Unique Molecular Identifiers (UMIs), also known as Molecular Barcodes or Random Barcodes, are short random nucleotide sequences used to label each DNA or RNA molecule in a sample for high-throughput sequencing. These unique identifiers serve as molecular tags, allowing the distinction of true variants that are present in the original sample from errors introduced during library preparation or sequencing.
How do UMIs work?
UMIs are typically introduced at the first steps of library preparation, before any PCR amplification steps. After UMI tagging, the molecules are subjected to PCR amplification, making multiple copies of each molecule. During this process, UMIs remain attached to their respective molecules. Subsequently, the amplified molecules are sequenced using high-throughput sequencing technologies. In the final step, bioinformatic tools are employed to process the sequencing data. UMIs are used to cluster sequencing reads based on their unique molecular identifiers. This allows distinguishing between PCR duplicates (copies of the same original molecule) and unique molecules.

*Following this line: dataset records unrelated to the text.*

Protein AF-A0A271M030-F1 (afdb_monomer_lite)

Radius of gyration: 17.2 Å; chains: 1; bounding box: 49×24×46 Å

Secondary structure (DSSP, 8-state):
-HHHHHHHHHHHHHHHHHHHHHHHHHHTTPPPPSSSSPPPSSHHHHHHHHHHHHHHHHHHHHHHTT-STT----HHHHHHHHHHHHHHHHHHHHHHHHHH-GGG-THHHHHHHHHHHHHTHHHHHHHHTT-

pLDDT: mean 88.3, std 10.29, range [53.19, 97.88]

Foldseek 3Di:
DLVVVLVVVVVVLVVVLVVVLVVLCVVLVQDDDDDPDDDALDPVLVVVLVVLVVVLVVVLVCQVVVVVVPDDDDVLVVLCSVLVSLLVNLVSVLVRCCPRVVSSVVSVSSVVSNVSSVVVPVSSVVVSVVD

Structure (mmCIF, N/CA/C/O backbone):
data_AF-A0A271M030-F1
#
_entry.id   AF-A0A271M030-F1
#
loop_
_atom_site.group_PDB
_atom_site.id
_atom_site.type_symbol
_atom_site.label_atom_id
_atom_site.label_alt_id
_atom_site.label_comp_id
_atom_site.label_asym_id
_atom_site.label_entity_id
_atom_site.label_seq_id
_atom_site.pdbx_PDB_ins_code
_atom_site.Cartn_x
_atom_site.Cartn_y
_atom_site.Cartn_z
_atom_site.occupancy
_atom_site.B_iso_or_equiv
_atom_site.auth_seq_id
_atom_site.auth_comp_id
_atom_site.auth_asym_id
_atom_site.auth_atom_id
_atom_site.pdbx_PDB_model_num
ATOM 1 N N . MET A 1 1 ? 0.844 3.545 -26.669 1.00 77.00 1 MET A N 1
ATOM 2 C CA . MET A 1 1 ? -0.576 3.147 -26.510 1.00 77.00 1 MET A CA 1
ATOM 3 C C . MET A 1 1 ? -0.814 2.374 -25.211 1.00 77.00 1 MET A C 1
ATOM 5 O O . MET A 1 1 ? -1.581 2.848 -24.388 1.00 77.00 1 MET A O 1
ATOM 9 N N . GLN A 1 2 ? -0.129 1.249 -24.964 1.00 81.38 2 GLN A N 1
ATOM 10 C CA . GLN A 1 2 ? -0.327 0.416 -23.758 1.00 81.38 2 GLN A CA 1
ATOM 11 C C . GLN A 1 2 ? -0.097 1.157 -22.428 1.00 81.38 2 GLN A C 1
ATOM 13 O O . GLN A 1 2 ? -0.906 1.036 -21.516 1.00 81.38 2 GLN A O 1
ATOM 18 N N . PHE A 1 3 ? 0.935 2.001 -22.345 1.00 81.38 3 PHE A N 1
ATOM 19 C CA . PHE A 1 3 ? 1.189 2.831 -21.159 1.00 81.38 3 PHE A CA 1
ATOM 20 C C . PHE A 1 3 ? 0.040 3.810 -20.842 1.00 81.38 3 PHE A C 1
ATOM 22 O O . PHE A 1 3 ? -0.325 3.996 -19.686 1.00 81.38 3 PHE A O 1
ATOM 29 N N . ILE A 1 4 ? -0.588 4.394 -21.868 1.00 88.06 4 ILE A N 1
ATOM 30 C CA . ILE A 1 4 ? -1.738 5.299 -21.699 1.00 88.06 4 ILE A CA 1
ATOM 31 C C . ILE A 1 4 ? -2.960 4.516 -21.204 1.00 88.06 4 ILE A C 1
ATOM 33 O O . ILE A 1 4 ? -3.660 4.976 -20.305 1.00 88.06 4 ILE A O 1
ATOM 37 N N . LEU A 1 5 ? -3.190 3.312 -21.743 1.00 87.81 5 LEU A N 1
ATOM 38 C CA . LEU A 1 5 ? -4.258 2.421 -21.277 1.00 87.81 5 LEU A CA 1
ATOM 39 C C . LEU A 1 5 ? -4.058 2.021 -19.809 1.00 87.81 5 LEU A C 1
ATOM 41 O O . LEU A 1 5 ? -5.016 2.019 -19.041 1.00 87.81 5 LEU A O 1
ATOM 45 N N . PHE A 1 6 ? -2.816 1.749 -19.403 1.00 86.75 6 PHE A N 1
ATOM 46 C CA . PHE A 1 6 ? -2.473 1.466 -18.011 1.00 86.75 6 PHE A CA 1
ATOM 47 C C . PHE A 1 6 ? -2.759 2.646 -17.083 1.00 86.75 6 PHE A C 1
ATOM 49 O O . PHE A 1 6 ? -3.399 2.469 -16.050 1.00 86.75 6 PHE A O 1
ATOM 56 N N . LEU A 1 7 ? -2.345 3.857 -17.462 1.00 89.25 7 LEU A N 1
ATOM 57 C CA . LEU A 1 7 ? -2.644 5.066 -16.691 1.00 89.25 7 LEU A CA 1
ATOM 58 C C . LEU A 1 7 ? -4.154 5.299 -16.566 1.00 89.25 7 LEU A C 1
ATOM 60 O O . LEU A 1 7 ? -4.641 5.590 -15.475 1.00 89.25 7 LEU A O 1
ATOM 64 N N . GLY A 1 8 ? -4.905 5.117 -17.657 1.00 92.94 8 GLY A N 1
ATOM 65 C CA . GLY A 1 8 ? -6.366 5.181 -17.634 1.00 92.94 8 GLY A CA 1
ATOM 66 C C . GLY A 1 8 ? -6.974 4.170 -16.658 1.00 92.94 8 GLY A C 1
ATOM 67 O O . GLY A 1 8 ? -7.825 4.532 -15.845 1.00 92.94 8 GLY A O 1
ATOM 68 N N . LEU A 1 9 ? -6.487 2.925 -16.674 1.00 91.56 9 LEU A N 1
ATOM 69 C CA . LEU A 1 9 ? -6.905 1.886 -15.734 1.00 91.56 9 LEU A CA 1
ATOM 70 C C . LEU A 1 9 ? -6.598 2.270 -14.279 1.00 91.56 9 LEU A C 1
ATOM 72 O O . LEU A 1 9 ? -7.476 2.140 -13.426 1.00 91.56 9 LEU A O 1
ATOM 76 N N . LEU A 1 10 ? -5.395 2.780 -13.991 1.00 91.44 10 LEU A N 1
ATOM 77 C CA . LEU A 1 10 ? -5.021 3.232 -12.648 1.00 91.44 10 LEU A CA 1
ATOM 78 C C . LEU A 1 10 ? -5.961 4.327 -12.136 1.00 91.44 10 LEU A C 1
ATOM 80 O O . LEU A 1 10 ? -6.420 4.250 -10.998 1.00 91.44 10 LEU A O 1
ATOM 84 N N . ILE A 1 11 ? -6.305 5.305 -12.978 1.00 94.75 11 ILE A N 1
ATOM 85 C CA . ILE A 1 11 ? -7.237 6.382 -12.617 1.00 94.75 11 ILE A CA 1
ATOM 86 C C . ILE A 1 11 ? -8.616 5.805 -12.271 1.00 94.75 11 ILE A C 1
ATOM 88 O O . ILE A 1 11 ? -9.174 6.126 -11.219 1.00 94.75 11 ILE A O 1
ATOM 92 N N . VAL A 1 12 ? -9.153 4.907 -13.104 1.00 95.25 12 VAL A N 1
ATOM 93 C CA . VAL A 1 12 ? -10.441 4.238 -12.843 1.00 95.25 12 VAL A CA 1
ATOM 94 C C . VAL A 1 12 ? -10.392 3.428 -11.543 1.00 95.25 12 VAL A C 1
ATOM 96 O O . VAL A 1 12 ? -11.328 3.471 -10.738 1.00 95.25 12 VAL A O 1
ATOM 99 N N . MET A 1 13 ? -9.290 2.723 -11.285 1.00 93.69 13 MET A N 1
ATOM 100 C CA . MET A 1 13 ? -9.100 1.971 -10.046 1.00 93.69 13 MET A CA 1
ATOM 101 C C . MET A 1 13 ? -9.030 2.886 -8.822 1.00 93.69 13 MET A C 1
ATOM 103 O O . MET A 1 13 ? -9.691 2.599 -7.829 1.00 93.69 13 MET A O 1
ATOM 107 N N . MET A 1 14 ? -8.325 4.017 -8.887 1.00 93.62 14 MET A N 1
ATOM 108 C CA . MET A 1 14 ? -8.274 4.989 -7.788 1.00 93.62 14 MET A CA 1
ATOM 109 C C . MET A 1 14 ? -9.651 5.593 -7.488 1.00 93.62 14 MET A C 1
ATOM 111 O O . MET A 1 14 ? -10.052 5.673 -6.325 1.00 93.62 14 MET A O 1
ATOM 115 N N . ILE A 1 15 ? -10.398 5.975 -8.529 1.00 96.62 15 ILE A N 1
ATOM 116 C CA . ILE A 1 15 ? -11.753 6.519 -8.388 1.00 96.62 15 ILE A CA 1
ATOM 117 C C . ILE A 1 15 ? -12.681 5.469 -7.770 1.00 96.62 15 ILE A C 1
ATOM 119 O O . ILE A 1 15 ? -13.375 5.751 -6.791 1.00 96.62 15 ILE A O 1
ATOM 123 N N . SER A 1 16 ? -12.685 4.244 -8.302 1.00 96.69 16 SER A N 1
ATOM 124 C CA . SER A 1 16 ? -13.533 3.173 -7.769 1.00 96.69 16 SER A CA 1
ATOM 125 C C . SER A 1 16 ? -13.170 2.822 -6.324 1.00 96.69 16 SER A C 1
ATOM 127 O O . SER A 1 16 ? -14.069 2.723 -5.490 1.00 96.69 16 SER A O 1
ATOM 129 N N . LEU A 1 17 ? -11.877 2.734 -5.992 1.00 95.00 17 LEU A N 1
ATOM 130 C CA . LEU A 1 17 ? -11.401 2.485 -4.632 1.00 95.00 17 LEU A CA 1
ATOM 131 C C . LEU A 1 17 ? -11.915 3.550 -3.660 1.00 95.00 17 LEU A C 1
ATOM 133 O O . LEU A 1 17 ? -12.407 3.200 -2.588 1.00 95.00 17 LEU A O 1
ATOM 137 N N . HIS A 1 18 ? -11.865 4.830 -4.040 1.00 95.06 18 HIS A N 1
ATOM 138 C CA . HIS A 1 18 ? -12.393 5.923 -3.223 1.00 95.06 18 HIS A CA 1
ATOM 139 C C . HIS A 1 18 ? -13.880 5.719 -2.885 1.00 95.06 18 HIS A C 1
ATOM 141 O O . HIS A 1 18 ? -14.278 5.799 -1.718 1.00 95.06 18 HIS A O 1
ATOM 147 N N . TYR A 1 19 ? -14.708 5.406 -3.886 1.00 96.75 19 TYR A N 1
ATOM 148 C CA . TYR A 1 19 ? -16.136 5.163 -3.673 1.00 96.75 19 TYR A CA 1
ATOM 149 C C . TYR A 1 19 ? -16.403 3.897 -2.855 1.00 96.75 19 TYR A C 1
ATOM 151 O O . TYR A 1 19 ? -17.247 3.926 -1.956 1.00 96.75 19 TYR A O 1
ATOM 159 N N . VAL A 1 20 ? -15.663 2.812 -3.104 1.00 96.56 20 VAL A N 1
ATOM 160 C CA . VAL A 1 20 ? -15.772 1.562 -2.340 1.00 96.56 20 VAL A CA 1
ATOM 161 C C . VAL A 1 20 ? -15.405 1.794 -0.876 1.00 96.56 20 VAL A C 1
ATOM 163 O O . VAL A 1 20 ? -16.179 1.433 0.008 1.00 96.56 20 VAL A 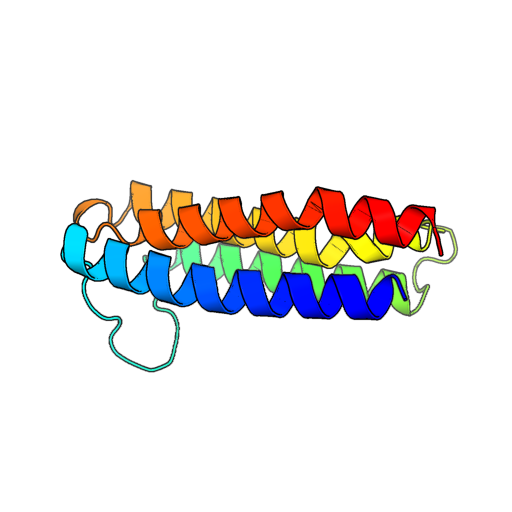O 1
ATOM 166 N N . GLN A 1 21 ? -14.284 2.460 -0.588 1.00 94.62 21 GLN A N 1
ATOM 167 C CA . GLN A 1 21 ? -13.882 2.782 0.784 1.00 94.62 21 GLN A CA 1
ATOM 168 C C . GLN A 1 21 ? -14.928 3.644 1.492 1.00 94.62 21 GLN A C 1
ATOM 170 O O . GLN A 1 21 ? -15.293 3.359 2.635 1.00 94.62 21 GLN A O 1
ATOM 175 N N . LYS A 1 22 ? -15.468 4.663 0.814 1.00 94.62 22 LYS A N 1
ATOM 176 C CA . LYS A 1 22 ? -16.541 5.510 1.352 1.00 94.62 22 LYS A CA 1
ATOM 177 C C . LYS A 1 22 ? -17.805 4.702 1.662 1.00 94.62 22 LYS A C 1
ATOM 179 O O . LYS A 1 22 ? -18.385 4.863 2.738 1.00 94.62 22 LYS A O 1
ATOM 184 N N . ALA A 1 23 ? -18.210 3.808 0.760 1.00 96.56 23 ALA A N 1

The usage of UMIs is especially recommended for analysis aimed at detecting low-frequency variants in DNA samples or deep sequencing of RNA-seq libraries. Although NGS sequencing technologies such as Illumina offer low error rates, they still affect the ability to confidently identify low-frequency variants. UMIs mitigate errors and quantitative biases introduced during various stages of the NGS sequencing process, including PCR amplification, library preparation, and sequencing itself. By uniquely labeling each molecule of interest, UMIs enable the identification and correction of errors, ensuring increased accuracy and reliability of downstream analysis.
What are the main advantages of using UMIs?
- Error detection: UMIs facilitate detection of errors introduced during library preparation and sequencing.
- Quantification: UMIs can be used for accurate quantification of gene expression levels (RNA-seq).
- Low-frequency (1% and lower) somatic variant detection: UMIs enable distinguishing unique molecules from duplicates generated by PCR amplification, allowing confident detection and analysis of low-frequency genetic alterations.
UMIs in Intelliseq’s workflows
We have recently developed a customized workflow to detect cancer-associated variants from a blood sample. Within the workflow, cell-free DNA released by malignant cells is screened for the presence of SNVs, INDELs, and CNVs. Since the variants of interest are of somatic origin, they are present at low frequencies in the blood sample. The introduction of UMI tags has allowed us to develop a workflow that reliably identifies clinically relevant variants as rare as 0,5-1%. Identification of such mutations is critical for selecting the most appropriate anticancer therapy in accordance with NCCN and FDA guidelines.